Dr. Alex Apffel is currently a Senior Research Fellow at Agilent Research Laboratories in the Biological Chemistry Group. His work focuses on application of novel approaches in analytical biochemistry, separations science, microfluidics, automation and mass spectrometry to Systems Biology. After receiving a BS in Chemistry from University of Hawaii, Alex worked with Prof. Harold McNair at Virginia Tech on Multidimensional Chromatographic Analysis (LC-LC, LC-GC, GC-GC), receiving a PhD in Analytical Chemistry in 1981. He then studied with Prof. Roland Frei on a two-year post-doctoral fellowship at the Free University in Amsterdam, The Netherlands investigating ancillary techniques for micro-HPLC systems such as pre- and post-column derivatization, DLI-LC/MS and sample loading/preconcentration systems. Following post-doctoral studies, he joined the R&D group at Hewlett-Packard Waldbronn Analytical Division in Germany, developing an automated Amino Acid Analyzer, “Amino-Quant”. In 1988, he moved to Hewlett-Packard Scientific Instruments Division to work on LC-MS systems such as DLI, Thermospray, Particle Beam and Electrospray LC/MS.. He has more than forty publications and a dozen patents in areas of applied analytical chemistry.

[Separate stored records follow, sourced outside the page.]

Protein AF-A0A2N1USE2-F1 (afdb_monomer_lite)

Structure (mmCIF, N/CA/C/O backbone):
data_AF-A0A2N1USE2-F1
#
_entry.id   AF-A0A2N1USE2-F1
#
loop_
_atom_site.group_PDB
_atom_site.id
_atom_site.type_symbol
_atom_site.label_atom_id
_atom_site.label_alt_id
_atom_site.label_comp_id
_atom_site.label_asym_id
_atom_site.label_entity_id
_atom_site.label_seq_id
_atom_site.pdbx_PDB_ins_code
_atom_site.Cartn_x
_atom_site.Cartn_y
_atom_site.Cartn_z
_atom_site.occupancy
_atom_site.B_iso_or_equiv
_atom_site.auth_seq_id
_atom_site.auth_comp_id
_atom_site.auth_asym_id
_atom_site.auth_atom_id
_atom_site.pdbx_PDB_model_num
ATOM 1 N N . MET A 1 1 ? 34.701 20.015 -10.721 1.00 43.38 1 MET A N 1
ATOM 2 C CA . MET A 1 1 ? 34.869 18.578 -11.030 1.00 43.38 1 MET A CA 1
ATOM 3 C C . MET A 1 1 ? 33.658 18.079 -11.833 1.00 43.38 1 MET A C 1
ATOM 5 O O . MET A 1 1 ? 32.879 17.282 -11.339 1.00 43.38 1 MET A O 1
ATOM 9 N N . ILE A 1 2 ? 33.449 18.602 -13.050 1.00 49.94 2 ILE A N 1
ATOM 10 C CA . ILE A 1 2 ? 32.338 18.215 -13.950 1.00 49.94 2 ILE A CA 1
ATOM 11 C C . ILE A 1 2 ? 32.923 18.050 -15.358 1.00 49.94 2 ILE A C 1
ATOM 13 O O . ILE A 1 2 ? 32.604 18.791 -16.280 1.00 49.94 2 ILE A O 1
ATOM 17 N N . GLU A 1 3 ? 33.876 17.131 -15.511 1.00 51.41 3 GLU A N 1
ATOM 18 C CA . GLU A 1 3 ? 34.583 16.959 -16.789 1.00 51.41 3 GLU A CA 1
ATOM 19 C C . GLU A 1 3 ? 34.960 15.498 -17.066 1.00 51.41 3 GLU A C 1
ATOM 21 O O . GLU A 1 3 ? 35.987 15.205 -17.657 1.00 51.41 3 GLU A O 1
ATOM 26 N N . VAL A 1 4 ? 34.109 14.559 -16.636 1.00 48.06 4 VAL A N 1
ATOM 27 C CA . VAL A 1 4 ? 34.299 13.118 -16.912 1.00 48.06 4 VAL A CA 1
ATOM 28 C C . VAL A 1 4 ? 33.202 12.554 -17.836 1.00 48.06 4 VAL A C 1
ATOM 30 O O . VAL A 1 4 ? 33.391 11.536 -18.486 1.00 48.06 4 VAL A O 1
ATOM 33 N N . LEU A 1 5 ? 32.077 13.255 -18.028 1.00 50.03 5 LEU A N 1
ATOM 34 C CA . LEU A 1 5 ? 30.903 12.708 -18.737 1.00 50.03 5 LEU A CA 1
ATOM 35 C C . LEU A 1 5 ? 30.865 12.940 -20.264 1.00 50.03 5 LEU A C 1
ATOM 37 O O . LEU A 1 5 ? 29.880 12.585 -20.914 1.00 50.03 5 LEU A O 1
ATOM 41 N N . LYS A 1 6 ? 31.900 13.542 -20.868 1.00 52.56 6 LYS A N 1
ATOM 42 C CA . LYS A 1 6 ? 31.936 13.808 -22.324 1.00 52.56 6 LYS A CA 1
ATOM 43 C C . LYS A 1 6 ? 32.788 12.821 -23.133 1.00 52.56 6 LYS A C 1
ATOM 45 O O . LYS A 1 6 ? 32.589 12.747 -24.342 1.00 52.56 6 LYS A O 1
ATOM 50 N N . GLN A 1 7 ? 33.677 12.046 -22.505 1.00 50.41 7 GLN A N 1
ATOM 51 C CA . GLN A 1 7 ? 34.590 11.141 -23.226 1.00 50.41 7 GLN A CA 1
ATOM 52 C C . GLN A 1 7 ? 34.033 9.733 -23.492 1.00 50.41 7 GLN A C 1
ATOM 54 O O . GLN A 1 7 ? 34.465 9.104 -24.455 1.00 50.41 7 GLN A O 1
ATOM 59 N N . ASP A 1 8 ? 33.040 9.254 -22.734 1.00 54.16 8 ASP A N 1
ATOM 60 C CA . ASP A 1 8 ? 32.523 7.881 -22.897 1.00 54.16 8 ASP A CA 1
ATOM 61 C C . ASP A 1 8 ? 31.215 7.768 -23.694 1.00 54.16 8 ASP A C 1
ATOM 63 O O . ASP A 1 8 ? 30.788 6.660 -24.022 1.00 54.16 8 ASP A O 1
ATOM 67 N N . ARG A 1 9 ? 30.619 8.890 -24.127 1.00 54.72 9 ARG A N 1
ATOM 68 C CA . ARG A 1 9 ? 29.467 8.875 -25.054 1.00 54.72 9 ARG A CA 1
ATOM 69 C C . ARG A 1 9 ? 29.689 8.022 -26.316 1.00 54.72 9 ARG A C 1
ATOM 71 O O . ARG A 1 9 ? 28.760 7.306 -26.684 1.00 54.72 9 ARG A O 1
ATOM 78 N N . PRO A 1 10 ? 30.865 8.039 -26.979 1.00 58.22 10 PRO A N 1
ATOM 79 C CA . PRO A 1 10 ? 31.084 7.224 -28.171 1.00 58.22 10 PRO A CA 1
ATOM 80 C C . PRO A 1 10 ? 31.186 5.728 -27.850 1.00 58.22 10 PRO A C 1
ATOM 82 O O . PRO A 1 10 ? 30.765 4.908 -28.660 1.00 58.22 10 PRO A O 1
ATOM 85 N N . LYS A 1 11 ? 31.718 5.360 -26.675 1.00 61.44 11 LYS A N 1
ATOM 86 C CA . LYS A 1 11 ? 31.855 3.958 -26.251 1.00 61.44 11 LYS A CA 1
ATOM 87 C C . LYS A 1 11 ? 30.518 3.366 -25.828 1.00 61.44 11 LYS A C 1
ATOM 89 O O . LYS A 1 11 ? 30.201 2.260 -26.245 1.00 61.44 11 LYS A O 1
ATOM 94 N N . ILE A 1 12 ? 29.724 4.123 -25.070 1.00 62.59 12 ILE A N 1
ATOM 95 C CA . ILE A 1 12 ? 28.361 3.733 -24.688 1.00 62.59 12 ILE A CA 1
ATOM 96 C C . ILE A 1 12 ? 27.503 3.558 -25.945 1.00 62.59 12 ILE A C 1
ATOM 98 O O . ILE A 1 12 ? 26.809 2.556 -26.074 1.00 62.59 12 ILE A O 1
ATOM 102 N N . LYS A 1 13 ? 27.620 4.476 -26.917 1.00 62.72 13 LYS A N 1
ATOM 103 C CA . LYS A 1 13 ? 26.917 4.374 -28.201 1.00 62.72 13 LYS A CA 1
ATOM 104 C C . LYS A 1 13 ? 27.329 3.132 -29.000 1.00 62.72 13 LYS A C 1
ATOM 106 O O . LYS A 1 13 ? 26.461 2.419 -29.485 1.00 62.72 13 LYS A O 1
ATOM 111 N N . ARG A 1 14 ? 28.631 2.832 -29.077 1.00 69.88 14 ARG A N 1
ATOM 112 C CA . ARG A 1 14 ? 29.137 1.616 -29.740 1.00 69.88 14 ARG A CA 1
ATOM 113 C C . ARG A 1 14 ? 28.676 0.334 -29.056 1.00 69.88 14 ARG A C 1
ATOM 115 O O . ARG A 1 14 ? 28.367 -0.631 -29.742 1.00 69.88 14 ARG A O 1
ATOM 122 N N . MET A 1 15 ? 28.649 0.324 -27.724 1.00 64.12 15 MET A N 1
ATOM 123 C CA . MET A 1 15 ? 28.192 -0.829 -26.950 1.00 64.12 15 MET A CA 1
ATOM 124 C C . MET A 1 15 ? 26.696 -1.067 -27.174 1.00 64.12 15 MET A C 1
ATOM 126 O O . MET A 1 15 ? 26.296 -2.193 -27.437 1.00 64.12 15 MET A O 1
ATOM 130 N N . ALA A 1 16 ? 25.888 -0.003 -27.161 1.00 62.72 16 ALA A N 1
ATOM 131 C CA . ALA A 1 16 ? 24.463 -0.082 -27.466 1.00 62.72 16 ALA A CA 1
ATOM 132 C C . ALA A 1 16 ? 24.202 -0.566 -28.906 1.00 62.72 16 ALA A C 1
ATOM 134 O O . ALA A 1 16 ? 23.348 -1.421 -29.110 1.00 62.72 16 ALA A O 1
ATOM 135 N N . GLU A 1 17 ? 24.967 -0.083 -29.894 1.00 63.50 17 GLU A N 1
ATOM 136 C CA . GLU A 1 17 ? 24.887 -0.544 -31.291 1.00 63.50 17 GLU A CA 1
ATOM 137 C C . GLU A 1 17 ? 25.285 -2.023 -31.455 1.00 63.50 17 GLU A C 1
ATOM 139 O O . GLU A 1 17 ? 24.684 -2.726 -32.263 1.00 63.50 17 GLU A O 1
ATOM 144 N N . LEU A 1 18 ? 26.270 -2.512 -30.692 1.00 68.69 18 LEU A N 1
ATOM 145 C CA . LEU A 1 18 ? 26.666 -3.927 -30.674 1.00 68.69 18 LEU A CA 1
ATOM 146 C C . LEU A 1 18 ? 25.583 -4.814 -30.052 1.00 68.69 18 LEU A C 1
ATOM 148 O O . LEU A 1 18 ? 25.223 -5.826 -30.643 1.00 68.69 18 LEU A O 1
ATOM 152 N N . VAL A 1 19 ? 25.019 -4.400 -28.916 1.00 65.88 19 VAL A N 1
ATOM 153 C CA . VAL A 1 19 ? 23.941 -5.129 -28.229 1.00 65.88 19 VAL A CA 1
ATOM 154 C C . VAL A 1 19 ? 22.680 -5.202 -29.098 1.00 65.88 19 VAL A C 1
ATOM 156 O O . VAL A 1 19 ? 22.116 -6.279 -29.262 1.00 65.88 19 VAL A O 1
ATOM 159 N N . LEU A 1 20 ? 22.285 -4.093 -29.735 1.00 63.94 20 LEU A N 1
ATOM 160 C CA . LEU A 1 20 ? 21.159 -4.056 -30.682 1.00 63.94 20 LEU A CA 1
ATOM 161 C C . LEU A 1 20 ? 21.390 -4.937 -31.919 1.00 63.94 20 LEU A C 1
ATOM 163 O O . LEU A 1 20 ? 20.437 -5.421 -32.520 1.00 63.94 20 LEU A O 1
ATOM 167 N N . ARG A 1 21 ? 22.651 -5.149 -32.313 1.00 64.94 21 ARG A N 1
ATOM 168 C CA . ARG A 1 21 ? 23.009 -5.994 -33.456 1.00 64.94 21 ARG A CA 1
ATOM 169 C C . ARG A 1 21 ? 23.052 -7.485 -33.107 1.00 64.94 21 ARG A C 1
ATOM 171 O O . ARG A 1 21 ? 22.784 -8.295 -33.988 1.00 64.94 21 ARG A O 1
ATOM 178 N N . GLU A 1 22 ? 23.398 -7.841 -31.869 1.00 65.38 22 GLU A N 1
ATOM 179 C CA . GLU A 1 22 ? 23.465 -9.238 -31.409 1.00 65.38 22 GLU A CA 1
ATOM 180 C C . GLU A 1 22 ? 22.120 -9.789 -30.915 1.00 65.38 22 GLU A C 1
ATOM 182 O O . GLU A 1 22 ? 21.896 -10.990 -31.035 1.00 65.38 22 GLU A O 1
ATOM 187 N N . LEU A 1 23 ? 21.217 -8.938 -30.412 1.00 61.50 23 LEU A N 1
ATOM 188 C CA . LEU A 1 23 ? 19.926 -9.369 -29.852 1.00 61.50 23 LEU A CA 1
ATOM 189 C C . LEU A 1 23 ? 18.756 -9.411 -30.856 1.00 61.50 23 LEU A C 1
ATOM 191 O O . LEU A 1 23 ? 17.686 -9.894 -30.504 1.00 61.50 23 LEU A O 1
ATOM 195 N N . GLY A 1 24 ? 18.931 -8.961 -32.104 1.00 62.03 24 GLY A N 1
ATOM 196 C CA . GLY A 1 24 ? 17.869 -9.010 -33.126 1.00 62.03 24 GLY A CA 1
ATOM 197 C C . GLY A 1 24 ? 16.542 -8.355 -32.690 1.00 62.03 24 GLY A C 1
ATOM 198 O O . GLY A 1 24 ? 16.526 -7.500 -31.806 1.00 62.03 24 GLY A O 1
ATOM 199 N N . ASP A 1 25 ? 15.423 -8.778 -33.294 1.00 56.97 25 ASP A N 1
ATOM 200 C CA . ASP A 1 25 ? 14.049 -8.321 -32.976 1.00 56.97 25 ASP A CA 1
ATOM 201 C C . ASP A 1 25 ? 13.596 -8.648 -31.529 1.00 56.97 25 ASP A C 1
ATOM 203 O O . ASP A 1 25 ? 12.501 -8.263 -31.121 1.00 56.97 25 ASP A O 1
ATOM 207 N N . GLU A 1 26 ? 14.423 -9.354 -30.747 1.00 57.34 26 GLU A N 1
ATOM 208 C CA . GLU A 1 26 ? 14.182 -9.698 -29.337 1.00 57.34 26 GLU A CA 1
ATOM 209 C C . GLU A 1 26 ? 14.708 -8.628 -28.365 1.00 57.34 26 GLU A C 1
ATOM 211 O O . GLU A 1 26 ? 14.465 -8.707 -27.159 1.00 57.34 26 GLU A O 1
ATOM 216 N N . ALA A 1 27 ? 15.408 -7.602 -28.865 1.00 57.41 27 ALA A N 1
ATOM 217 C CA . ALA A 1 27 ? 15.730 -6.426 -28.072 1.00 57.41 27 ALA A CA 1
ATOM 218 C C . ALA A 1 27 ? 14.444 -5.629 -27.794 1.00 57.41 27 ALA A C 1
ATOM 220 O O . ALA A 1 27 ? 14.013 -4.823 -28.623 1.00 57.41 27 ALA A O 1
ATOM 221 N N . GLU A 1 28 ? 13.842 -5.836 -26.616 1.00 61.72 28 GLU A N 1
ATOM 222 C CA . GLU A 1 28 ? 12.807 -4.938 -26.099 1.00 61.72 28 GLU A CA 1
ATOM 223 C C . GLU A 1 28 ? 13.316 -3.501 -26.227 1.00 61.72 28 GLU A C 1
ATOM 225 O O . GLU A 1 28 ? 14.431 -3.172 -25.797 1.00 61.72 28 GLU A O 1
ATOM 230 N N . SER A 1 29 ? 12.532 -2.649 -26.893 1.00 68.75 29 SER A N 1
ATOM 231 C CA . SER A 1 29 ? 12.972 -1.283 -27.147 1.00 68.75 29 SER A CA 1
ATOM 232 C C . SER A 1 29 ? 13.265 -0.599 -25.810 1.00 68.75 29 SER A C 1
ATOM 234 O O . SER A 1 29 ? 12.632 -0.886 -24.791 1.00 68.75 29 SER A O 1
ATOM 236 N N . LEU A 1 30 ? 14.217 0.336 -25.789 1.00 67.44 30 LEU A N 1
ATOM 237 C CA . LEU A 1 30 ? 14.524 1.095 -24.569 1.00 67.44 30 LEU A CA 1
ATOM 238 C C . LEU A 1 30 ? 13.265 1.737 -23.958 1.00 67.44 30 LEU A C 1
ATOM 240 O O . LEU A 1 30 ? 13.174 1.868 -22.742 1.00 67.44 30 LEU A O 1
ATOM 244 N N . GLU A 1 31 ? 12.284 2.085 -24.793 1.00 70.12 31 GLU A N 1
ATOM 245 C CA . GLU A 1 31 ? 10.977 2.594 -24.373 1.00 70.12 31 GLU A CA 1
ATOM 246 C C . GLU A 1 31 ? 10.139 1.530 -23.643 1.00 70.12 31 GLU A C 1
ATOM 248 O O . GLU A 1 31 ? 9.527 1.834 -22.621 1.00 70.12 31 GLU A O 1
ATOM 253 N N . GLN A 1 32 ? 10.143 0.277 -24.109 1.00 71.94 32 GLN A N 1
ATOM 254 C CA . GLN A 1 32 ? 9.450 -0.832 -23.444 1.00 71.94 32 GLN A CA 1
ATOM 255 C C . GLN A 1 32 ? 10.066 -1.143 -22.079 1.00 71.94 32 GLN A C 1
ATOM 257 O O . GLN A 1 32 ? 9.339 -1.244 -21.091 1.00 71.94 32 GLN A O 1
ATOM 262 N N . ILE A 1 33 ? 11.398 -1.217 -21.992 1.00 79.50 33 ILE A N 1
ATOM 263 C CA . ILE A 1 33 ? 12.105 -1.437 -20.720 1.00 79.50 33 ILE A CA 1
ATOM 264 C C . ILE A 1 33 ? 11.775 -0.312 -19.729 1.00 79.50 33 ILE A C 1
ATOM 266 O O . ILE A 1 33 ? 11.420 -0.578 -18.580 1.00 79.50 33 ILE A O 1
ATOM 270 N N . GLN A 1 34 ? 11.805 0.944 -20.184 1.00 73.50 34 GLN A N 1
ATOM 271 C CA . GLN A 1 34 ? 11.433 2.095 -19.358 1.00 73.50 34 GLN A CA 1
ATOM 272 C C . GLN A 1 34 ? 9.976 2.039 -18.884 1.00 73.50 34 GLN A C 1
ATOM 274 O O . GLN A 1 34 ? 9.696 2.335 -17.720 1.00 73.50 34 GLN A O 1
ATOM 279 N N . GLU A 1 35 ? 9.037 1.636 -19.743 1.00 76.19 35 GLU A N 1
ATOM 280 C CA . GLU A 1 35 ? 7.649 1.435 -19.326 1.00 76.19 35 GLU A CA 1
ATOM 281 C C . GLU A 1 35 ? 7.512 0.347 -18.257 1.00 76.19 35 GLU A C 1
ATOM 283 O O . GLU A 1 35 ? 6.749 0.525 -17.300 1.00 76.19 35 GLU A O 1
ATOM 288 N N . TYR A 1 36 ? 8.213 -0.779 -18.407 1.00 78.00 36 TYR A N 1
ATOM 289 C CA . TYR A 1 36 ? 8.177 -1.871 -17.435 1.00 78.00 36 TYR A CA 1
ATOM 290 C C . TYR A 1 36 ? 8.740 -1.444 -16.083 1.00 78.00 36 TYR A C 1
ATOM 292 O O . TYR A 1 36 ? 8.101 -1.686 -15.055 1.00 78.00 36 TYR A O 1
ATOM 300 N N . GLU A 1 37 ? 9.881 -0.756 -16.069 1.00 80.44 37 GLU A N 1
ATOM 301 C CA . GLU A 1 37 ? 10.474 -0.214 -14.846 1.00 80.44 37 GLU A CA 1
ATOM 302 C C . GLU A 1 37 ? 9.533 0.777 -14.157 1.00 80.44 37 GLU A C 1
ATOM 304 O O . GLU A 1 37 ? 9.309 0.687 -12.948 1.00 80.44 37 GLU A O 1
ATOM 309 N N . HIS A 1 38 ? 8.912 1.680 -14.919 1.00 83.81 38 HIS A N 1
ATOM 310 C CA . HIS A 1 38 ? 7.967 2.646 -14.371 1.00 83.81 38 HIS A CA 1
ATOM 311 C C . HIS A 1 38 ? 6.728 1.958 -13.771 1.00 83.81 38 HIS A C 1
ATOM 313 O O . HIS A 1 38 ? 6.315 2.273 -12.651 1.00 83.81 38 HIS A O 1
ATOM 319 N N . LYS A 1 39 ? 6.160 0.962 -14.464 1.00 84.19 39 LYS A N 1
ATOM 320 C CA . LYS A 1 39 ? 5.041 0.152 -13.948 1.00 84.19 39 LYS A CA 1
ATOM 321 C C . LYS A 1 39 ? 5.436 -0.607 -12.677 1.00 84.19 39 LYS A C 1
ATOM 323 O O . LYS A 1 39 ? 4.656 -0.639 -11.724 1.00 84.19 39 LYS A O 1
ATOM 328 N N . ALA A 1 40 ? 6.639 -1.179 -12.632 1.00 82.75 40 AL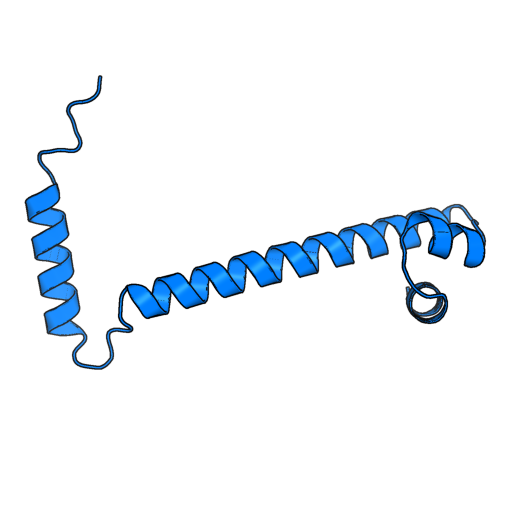A A N 1
ATOM 329 C CA . ALA A 1 40 ? 7.145 -1.897 -11.465 1.00 82.75 40 ALA A CA 1
ATOM 330 C C . ALA A 1 40 ? 7.332 -0.969 -10.254 1.00 82.75 40 ALA A C 1
ATOM 332 O O . ALA A 1 40 ? 6.908 -1.310 -9.149 1.00 82.75 40 ALA A O 1
ATOM 333 N N . GLN A 1 41 ? 7.887 0.228 -10.459 1.00 87.56 41 GLN A N 1
ATOM 334 C CA . GLN A 1 41 ? 8.046 1.235 -9.406 1.00 87.56 41 GLN A CA 1
ATOM 335 C C . GLN A 1 41 ? 6.697 1.700 -8.848 1.00 87.56 41 GLN A C 1
ATOM 337 O O . GLN A 1 41 ? 6.522 1.771 -7.630 1.00 87.56 41 GLN A O 1
ATOM 342 N N . LEU A 1 42 ? 5.723 1.973 -9.723 1.00 88.25 42 LEU A N 1
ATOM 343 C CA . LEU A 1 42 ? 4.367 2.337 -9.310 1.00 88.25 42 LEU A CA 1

In 1994, he moved to HP Labs, and subsequently Agilent Research Laboratories, where he has lead a number of projects driving Agilent Analytical capabilities into Bioanalytical Application Spaces. His group’s goals have been to research, develop and prototype experimental methodologies, protocols and informatics focused on systems-level proteomics, metabolomics and lipidomics that exploit, extend and expand the capabilities of Agilent Analytical Platforms. Currently his research focuses on the use of Separations and Mass Spectrometry to expand the power of metabolomic and lipidomic analysis, specifically in the areas of sample preparation, high throughput targeted metabolomics methods and analytical approaches to facilitate metabolic flux analysis.